WHAT IS REQUIRED ▸ Lines from the line with "ATOM 87 O O" to the line with "ATOM 122 O O" in the entries below, and only those, must be output exactly, with both ends included.

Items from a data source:

= = =

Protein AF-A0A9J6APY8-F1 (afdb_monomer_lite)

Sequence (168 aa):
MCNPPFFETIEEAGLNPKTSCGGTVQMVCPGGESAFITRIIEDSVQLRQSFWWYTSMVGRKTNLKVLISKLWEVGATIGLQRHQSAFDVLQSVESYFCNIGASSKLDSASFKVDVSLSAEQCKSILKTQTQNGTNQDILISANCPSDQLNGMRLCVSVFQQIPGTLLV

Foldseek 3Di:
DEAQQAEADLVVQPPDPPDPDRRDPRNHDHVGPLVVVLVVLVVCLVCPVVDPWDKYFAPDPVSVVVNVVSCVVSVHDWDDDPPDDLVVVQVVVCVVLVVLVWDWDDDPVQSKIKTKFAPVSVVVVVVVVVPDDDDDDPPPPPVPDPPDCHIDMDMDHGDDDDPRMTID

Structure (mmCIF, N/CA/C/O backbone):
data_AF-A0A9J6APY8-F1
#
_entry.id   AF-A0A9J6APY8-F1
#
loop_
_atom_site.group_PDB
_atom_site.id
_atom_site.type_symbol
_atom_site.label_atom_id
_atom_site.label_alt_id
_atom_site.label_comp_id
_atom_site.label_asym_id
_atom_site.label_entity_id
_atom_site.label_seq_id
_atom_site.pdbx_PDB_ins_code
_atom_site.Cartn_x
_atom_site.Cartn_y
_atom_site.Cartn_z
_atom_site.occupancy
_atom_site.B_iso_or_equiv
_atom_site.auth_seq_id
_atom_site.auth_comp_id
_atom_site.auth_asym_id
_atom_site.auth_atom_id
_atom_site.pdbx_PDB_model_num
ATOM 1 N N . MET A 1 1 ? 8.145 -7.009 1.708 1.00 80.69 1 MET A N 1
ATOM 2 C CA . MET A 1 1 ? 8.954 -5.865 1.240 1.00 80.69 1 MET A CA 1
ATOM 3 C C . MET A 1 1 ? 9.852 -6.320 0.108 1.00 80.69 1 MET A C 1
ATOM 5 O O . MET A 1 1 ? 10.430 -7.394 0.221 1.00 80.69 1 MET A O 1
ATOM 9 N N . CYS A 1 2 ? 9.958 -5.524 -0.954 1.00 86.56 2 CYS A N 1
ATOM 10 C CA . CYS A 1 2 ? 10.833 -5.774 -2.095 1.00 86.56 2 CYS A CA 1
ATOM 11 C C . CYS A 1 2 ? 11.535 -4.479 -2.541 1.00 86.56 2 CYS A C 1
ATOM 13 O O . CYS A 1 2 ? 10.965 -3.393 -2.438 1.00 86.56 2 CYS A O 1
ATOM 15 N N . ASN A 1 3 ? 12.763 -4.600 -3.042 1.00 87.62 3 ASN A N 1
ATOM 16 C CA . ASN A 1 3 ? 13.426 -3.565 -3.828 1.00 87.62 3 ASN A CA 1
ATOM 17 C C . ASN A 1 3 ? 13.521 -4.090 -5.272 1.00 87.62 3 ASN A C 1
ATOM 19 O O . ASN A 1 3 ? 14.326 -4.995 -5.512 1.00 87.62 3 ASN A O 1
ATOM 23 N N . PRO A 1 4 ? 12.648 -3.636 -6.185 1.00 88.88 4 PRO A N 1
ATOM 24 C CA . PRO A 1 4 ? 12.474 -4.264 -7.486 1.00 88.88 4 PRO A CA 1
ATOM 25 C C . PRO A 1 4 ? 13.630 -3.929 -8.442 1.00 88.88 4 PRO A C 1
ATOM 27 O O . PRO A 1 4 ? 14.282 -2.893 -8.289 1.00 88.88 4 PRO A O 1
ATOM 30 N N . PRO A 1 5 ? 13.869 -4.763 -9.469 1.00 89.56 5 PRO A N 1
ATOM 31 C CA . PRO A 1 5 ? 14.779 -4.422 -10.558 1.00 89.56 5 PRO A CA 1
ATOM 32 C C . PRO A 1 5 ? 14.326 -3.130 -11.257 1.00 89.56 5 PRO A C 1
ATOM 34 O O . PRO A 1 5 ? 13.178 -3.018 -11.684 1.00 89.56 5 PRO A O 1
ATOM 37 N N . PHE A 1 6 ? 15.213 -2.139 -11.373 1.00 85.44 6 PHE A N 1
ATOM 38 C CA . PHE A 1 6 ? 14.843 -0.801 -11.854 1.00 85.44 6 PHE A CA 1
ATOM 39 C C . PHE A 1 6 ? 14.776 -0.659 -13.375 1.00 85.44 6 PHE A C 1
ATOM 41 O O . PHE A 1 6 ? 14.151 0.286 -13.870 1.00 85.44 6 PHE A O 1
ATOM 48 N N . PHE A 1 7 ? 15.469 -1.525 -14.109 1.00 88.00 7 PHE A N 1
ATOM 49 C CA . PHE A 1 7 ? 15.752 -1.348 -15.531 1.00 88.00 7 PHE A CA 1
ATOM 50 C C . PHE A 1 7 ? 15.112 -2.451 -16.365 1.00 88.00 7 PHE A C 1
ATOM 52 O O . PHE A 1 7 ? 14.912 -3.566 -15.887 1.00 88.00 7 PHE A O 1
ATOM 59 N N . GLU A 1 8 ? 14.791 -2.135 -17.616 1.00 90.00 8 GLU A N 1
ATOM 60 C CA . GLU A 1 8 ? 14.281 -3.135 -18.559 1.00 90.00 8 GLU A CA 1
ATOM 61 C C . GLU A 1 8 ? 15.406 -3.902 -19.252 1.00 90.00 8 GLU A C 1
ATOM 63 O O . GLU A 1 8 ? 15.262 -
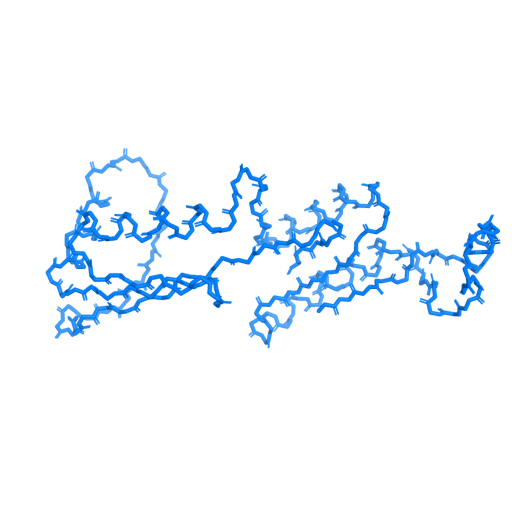5.080 -19.580 1.00 90.00 8 GLU A O 1
ATOM 68 N N . THR A 1 9 ? 16.552 -3.247 -19.427 1.00 87.94 9 THR A N 1
ATOM 69 C CA . THR A 1 9 ? 17.709 -3.800 -20.130 1.00 87.94 9 THR A CA 1
ATOM 70 C C . THR A 1 9 ? 18.996 -3.568 -19.344 1.00 87.94 9 THR A C 1
ATOM 72 O O . THR A 1 9 ? 19.082 -2.675 -18.493 1.00 87.94 9 THR A O 1
ATOM 75 N N . ILE A 1 10 ? 20.014 -4.389 -19.608 1.00 85.25 10 ILE A N 1
ATOM 76 C CA . ILE A 1 10 ? 21.311 -4.274 -18.928 1.00 85.25 10 ILE A CA 1
ATOM 77 C C . ILE A 1 10 ? 22.095 -3.063 -19.436 1.00 85.25 10 ILE A C 1
ATOM 79 O O . ILE A 1 10 ? 22.841 -2.442 -18.680 1.00 85.25 10 ILE A O 1
ATOM 83 N N . GLU A 1 11 ? 21.865 -2.691 -20.694 1.00 84.69 11 GLU A N 1
ATOM 84 C CA . GLU A 1 11 ? 22.406 -1.502 -21.334 1.00 84.69 11 GLU A CA 1
ATOM 85 C C . GLU A 1 11 ? 21.933 -0.252 -20.594 1.00 84.69 11 GLU A C 1
ATOM 87 O O . GLU A 1 11 ? 22.757 0.567 -20.196 1.00 84.69 11 GLU A O 1
ATOM 92 N N . GLU A 1 12 ? 20.625 -0.143 -20.329 1.00 84.12 12 GLU A N 1
ATOM 93 C CA . GLU A 1 12 ? 20.044 0.962 -19.561 1.00 84.12 12 GLU A CA 1
ATOM 94 C C . GLU A 1 12 ? 20.645 1.041 -18.147 1.00 84.12 12 GLU A C 1
ATOM 96 O O . GLU A 1 12 ? 20.994 2.126 -17.676 1.00 84.12 12 GLU A O 1
ATOM 101 N N . ALA A 1 13 ? 20.833 -0.110 -17.493 1.00 81.88 13 ALA A N 1
ATOM 102 C CA . ALA A 1 13 ? 21.448 -0.191 -16.169 1.00 81.88 13 ALA A CA 1
ATOM 103 C C . ALA A 1 13 ? 22.926 0.252 -16.157 1.00 81.88 13 ALA A C 1
ATOM 105 O O . ALA A 1 13 ? 23.420 0.709 -15.125 1.00 81.88 13 ALA A O 1
ATOM 106 N N . GLY A 1 14 ? 23.632 0.122 -17.284 1.00 78.56 14 GLY A N 1
ATOM 107 C CA . GLY A 1 14 ? 25.042 0.486 -17.441 1.00 78.56 14 GLY A CA 1
ATOM 108 C C . GLY A 1 14 ? 25.302 1.967 -17.738 1.00 78.56 14 GLY A C 1
ATOM 109 O O . GLY A 1 14 ? 26.449 2.405 -17.671 1.00 78.56 14 GLY A O 1
ATOM 110 N N . LEU A 1 15 ? 24.267 2.762 -18.038 1.00 79.25 15 LEU A N 1
ATOM 111 C CA . LEU A 1 15 ? 24.427 4.169 -18.439 1.00 79.25 15 LEU A CA 1
ATOM 112 C C . LEU A 1 15 ? 24.812 5.113 -17.293 1.00 79.25 15 LEU A C 1
ATOM 114 O O . LEU A 1 15 ? 25.229 6.242 -17.552 1.00 79.25 15 LEU A O 1
ATOM 118 N N . ASN A 1 16 ? 24.655 4.699 -16.033 1.00 72.88 16 ASN A N 1
ATOM 119 C CA . ASN A 1 16 ? 24.955 5.551 -14.887 1.00 72.88 16 ASN A CA 1
ATOM 120 C C . ASN A 1 16 ? 26.355 5.247 -14.321 1.00 72.88 16 ASN A C 1
ATOM 122 O O . ASN A 1 16 ? 26.507 4.307 -13.541 1.00 72.88 16 ASN A O 1
ATOM 126 N N . PRO A 1 17 ? 27.376 6.079 -14.602 1.00 68.12 17 PRO A N 1
ATOM 127 C CA . PRO A 1 17 ? 28.745 5.834 -14.144 1.00 68.12 17 PRO A CA 1
ATOM 128 C C . PRO A 1 17 ? 28.918 5.932 -12.617 1.00 68.12 17 PRO A C 1
ATOM 130 O O . PRO A 1 17 ? 29.993 5.634 -12.106 1.00 68.12 17 PRO A O 1
ATOM 133 N N . LYS A 1 18 ? 27.886 6.359 -11.870 1.00 70.69 18 LYS A N 1
ATOM 134 C CA . LYS A 1 18 ? 27.904 6.461 -10.401 1.00 70.69 18 LYS A CA 1
ATOM 135 C C . LYS A 1 18 ? 27.340 5.227 -9.685 1.00 70.69 18 LYS A C 1
ATOM 137 O O . LYS A 1 18 ? 27.283 5.228 -8.457 1.00 70.69 18 LYS A O 1
ATOM 142 N N . THR A 1 19 ? 26.891 4.191 -10.395 1.00 68.25 19 THR A N 1
ATOM 143 C CA . THR A 1 19 ? 26.351 2.984 -9.747 1.00 68.25 19 THR A CA 1
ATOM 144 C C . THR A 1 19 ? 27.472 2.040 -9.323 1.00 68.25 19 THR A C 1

= = =

REPLY ▸
ATOM 87 O O . GLU A 1 11 ? 22.757 0.567 -20.196 1.00 84.69 11 GLU A O 1
ATOM 92 N N . GLU A 1 12 ? 20.625 -0.143 -20.329 1.00 84.12 12 GLU A N 1
ATOM 93 C CA . GLU A 1 12 ? 20.044 0.962 -19.561 1.00 84.12 12 GLU A CA 1
ATOM 94 C C . GLU A 1 12 ? 20.645 1.041 -18.147 1.00 84.12 12 GLU A C 1
ATOM 96 O O . GLU A 1 12 ? 20.994 2.126 -17.676 1.00 84.12 12 GLU A O 1
ATOM 101 N N . ALA A 1 13 ? 20.833 -0.110 -17.493 1.00 81.88 13 ALA A N 1
ATOM 102 C CA . ALA A 1 13 ? 21.448 -0.191 -16.169 1.00 81.88 13 ALA A CA 1
ATOM 103 C C . ALA A 1 13 ? 22.926 0.252 -16.157 1.00 81.88 13 ALA A C 1
ATOM 105 O O . ALA A 1 13 ? 23.420 0.709 -15.125 1.00 81.88 13 ALA A O 1
ATOM 106 N N . GLY A 1 14 ? 23.632 0.122 -17.284 1.00 78.56 14 GLY A N 1
ATOM 107 C CA . GLY A 1 14 ? 25.042 0.486 -17.441 1.00 78.56 14 GLY A CA 1
ATOM 108 C C . GLY A 1 14 ? 25.302 1.967 -17.738 1.00 78.56 14 GLY A C 1
ATOM 109 O O . GLY A 1 14 ? 26.449 2.405 -17.671 1.00 78.56 14 GLY A O 1
ATOM 110 N N . LEU A 1 15 ? 24.267 2.762 -18.038 1.00 79.25 15 LEU A N 1
ATOM 111 C CA . LEU A 1 15 ? 24.427 4.169 -18.439 1.00 79.25 15 LEU A CA 1
ATOM 112 C C . LEU A 1 15 ? 24.812 5.113 -17.293 1.00 79.25 15 LEU A C 1
ATOM 114 O O . LEU A 1 15 ? 25.229 6.242 -17.552 1.00 79.25 15 LEU A O 1
ATOM 118 N N . ASN A 1 16 ? 24.655 4.699 -16.033 1.00 72.88 16 ASN A N 1
ATOM 119 C CA . ASN A 1 16 ? 24.955 5.551 -14.887 1.00 72.88 16 ASN A CA 1
ATOM 120 C C . ASN A 1 16 ? 26.355 5.247 -14.321 1.00 72.88 16 ASN A C 1
ATOM 122 O O . ASN A 1 16 ? 26.507 4.307 -13.541 1.00 72.88 16 ASN A O 1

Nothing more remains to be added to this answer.